There is nothing in the dealer agreement about where repairs have to be sent. The only stipulation is by the manufacturers who obviously want their phones repaired at a place of their choice EG MFR. The bigest problem for someone doing non warranty repairs is parts and access to them. MFR will not sell any part that requires the phone to be opened in any way. EG they will not sell a Nokia 6385 front housing, because you have to remove 4 scrws to replace it. Total rubbish! You could of course import some parts yourself but to make it worth while you would need to bring in a certain quantity...and then the phone would be obsolete before you had used all your parts!
If its an Alcatel 565 bought in NZ, it is under warranty. If you have had it repaired (or in this case, 'attempted' repair) more than twice, take it into the store you bought it from and ask them to replace it. Unless you caused the damage, they are required to replace it.

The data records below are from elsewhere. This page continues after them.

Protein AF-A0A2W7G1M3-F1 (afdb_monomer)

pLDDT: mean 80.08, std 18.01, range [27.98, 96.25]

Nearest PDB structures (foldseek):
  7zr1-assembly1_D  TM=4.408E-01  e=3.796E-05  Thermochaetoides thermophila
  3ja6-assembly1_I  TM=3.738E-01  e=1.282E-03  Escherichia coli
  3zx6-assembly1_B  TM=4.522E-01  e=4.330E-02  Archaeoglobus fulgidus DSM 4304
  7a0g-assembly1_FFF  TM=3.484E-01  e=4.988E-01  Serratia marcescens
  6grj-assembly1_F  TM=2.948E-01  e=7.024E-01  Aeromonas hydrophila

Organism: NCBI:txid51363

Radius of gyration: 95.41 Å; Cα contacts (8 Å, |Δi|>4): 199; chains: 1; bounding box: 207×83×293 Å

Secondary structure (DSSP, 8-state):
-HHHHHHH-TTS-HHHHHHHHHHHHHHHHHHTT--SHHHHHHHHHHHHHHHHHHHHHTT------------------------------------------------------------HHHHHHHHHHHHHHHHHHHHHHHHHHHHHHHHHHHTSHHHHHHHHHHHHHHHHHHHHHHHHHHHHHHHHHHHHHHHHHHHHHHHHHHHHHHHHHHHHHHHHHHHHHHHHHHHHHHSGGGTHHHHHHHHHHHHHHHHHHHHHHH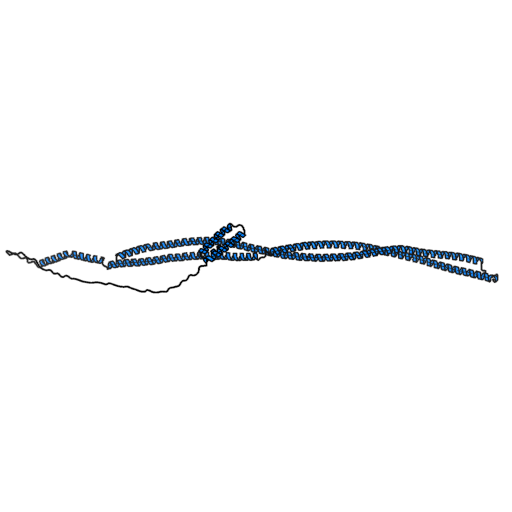HHHHHHHHHHHHHHHHHHHHHHHHHHHHHHHHHHHHHHHHHHHHHHHHHHHHHHHHHHHHHHHHHHHHHHHHHHHHHHHHHHHHHHHGGG--TT-S----HHHHHHHHHHHHHHHHHHHHHHHHHHHHHHHHHHHHHHHHHHHHHHHHHHHHHHHHHHHHHHHHHHHHHHHHHHHHHHHHHHHHHHHHHHHHHHHHHHHHHHHHHHHHHHHHHHHHHHHHHHHHHHHHHHHHHHHHHHHHHHHHHHHHHHHHHHHHHHHHHHHHHHHHHHHHHHHHHHTTT-

Structure (mmCIF, N/CA/C/O backbone):
data_AF-A0A2W7G1M3-F1
#
_entry.id   AF-A0A2W7G1M3-F1
#
loop_
_atom_site.group_PDB
_atom_site.id
_atom_site.type_symbol
_atom_site.label_atom_id
_atom_site.label_alt_id
_atom_site.label_comp_id
_atom_site.label_asym_id
_atom_site.label_entity_id
_atom_site.label_seq_id
_atom_site.pdbx_PDB_ins_code
_atom_site.Cartn_x
_atom_site.Cartn_y
_atom_site.Cartn_z
_atom_site.occupancy
_atom_site.B_iso_or_equiv
_atom_site.auth_seq_id
_atom_site.auth_comp_id
_atom_site.auth_asym_id
_atom_site.auth_atom_id
_atom_site.pdbx_PDB_model_num
ATOM 1 N N . LYS A 1 1 ? -34.300 17.393 40.211 1.00 60.22 1 LYS A N 1
ATOM 2 C CA . LYS A 1 1 ? -33.438 18.487 40.727 1.00 60.22 1 LYS A CA 1
ATOM 3 C C . LYS A 1 1 ? -34.169 19.309 41.793 1.00 60.22 1 LYS A C 1
ATOM 5 O O . LYS A 1 1 ? -33.880 19.073 42.955 1.00 60.22 1 LYS A O 1
ATOM 10 N N . LEU A 1 2 ? -35.138 20.181 41.469 1.00 65.06 2 LEU A N 1
ATOM 11 C CA . LEU A 1 2 ? -35.816 21.013 42.488 1.00 65.06 2 LEU A CA 1
ATOM 12 C C . LEU A 1 2 ? -36.548 20.193 43.570 1.00 65.06 2 LEU A C 1
ATOM 14 O O . LEU A 1 2 ? -36.228 20.309 44.744 1.00 65.06 2 LEU A O 1
ATOM 18 N N . GLU A 1 3 ? -37.446 19.286 43.177 1.00 66.06 3 GLU A N 1
ATOM 19 C CA . GLU A 1 3 ? -38.125 18.354 44.103 1.00 66.06 3 GLU A CA 1
ATOM 20 C C . GLU A 1 3 ? -37.157 17.474 44.902 1.00 66.06 3 GLU A C 1
ATOM 22 O O . GLU A 1 3 ? -37.478 17.009 45.991 1.00 66.06 3 GLU A O 1
ATOM 27 N N . THR A 1 4 ? -35.973 17.223 44.342 1.00 68.94 4 THR A N 1
ATOM 28 C CA . THR A 1 4 ? -34.909 16.462 44.993 1.00 68.94 4 THR A CA 1
ATOM 29 C C . THR A 1 4 ? -34.357 17.273 46.164 1.00 68.94 4 THR A C 1
ATOM 31 O O . THR A 1 4 ? -34.356 16.770 47.279 1.00 68.94 4 THR A O 1
ATOM 34 N N . LEU A 1 5 ? -34.017 18.550 45.935 1.00 64.94 5 LEU A N 1
ATOM 35 C CA . LEU A 1 5 ? -33.601 19.495 46.979 1.00 64.94 5 LEU A CA 1
ATOM 36 C C . LEU A 1 5 ? -34.677 19.660 48.061 1.00 64.94 5 LEU A C 1
ATOM 38 O O . LEU A 1 5 ? -34.373 19.492 49.235 1.00 64.94 5 LEU A O 1
ATOM 42 N N . ILE A 1 6 ? -35.940 19.882 47.682 1.00 66.25 6 ILE A N 1
ATOM 43 C CA . ILE A 1 6 ? -37.068 20.038 48.625 1.00 66.25 6 ILE A CA 1
ATOM 44 C C . ILE A 1 6 ? -37.227 18.812 49.551 1.00 66.25 6 ILE A C 1
ATOM 46 O O . ILE A 1 6 ? -37.618 18.947 50.711 1.00 66.25 6 ILE A O 1
ATOM 50 N N . LYS A 1 7 ? -36.894 17.610 49.062 1.00 65.94 7 LYS A N 1
ATOM 51 C CA . LYS A 1 7 ? -36.951 16.360 49.837 1.00 65.94 7 LYS A CA 1
ATOM 52 C C . LYS A 1 7 ? -35.684 16.067 50.652 1.00 65.94 7 LYS A C 1
ATOM 54 O O . LYS A 1 7 ? -35.765 15.256 51.569 1.00 65.94 7 LYS A O 1
ATOM 59 N N . THR A 1 8 ? -34.546 16.705 50.357 1.00 61.66 8 THR A N 1
ATOM 60 C CA . THR A 1 8 ? -33.261 16.473 51.053 1.00 61.66 8 THR A CA 1
ATOM 61 C C . THR A 1 8 ? -32.780 17.637 51.930 1.00 61.66 8 THR A C 1
ATOM 63 O O . THR A 1 8 ? -31.978 17.414 52.833 1.00 61.66 8 THR A O 1
ATOM 66 N N . GLU A 1 9 ? -33.234 18.875 51.704 1.00 59.53 9 GLU A N 1
ATOM 67 C CA . GLU A 1 9 ? -32.865 20.055 52.507 1.00 59.53 9 GLU A CA 1
ATOM 68 C C . GLU A 1 9 ? -33.608 20.060 53.861 1.00 59.53 9 GLU A C 1
ATOM 70 O O . GLU A 1 9 ? -34.545 20.827 54.078 1.00 59.53 9 GLU A O 1
ATOM 75 N N . GLY A 1 10 ? -33.150 19.235 54.814 1.00 56.28 10 GLY A N 1
ATOM 76 C CA . GLY A 1 10 ? -33.658 19.141 56.198 1.00 56.28 10 GLY A CA 1
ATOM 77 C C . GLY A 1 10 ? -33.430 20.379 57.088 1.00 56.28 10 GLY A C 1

Dealers are not required to replace phones under any circumstances, they can send them to MFR who are able to replace them should they need to or get them replaced by CDW if it's an ELF or OBF.
It is up to the manufacturer or repair agent to replace them not the dealer.
A dealer may chose to replace a handset but is not required to.
A hard line approach, but when you concider that dealers are trying to make living out of low Telecom margins, it's an exceptable approach.
when selling prepaid phones for non-business use, they are simply a cash sale item, and still covered by the Consumer Guarantees act, so a customer could force the issue I suppose.
Most other phones (especially anything charged to a telecom account) is really being sold on behalf of telecom, so if a customer pays telecom for an item, and telecom reimburses a dealer, then it would be telecoms responsibility to meet the provisions of the CGA. (of course the CGA doesnt apply to business customers).
It just so happens that Telecom payments to dealers cover servicing etc.
All True however the CGA says that the retailler must be given the oppertunity to "repair or replace" the faulty product "within a reasonable time frame". So the dealer is not obliged to replace anything, especially for a first reapir. However that reasonable time frame could be an interesting point with MFR current turn around times.
true. figuring out who actually sold the unit is another contentious issue...
If a dealer supplies a phone to a customer, customer pays telecom, dealer owns the phone, but telecom pays dealer for the phone + a handling fee, then did the dealer sell the phone (for legal purposes), or was it telecom?
customer never paid the dealer a cent, but did pay telecom.
Who (legally speaking) gets hauled over the coals if things go bad?
Yes that is a really interesting arguement...one for a lawyer. In reality, Telecom never let it get to that. If it starts to get really nasty they will almost always replace a handset or help the customer out as it is far less cost that going the court battle way, not to mention more negative publicity.
I sold a 6255 to a client for personal use, the phone was charged to their account.
The phone powered down as per fault, and it came back in two days after sale. We sent it to MFR for repair, they sent as a replacement handset which also had the fault.
The phone has been sitting at MFR now for a few weeks while my client is in a loaner phone.
The idea of a refund was decided and I rang Telecom to ask about it and was told that since the customer delt through a dealer they can't do anything, even though the customer is paying Telecom for the phone and not us.
So, I have a client not very happy and a phone awaiting a fix.
And who is in the hot seat, not Telecom, I deal with my customers and I take the flack.
Hi Oggie- just do a return of hardware. Customer gets contract reversed and refunded any money charged. Dealer still gets paid full buydown on the phone so the phone now owes you no money. Customer is back to square one so he can choose another handset or whatever. Dealer wll get any comission clawed back, but you make it back on the next sale to the customer. Everyone is happy!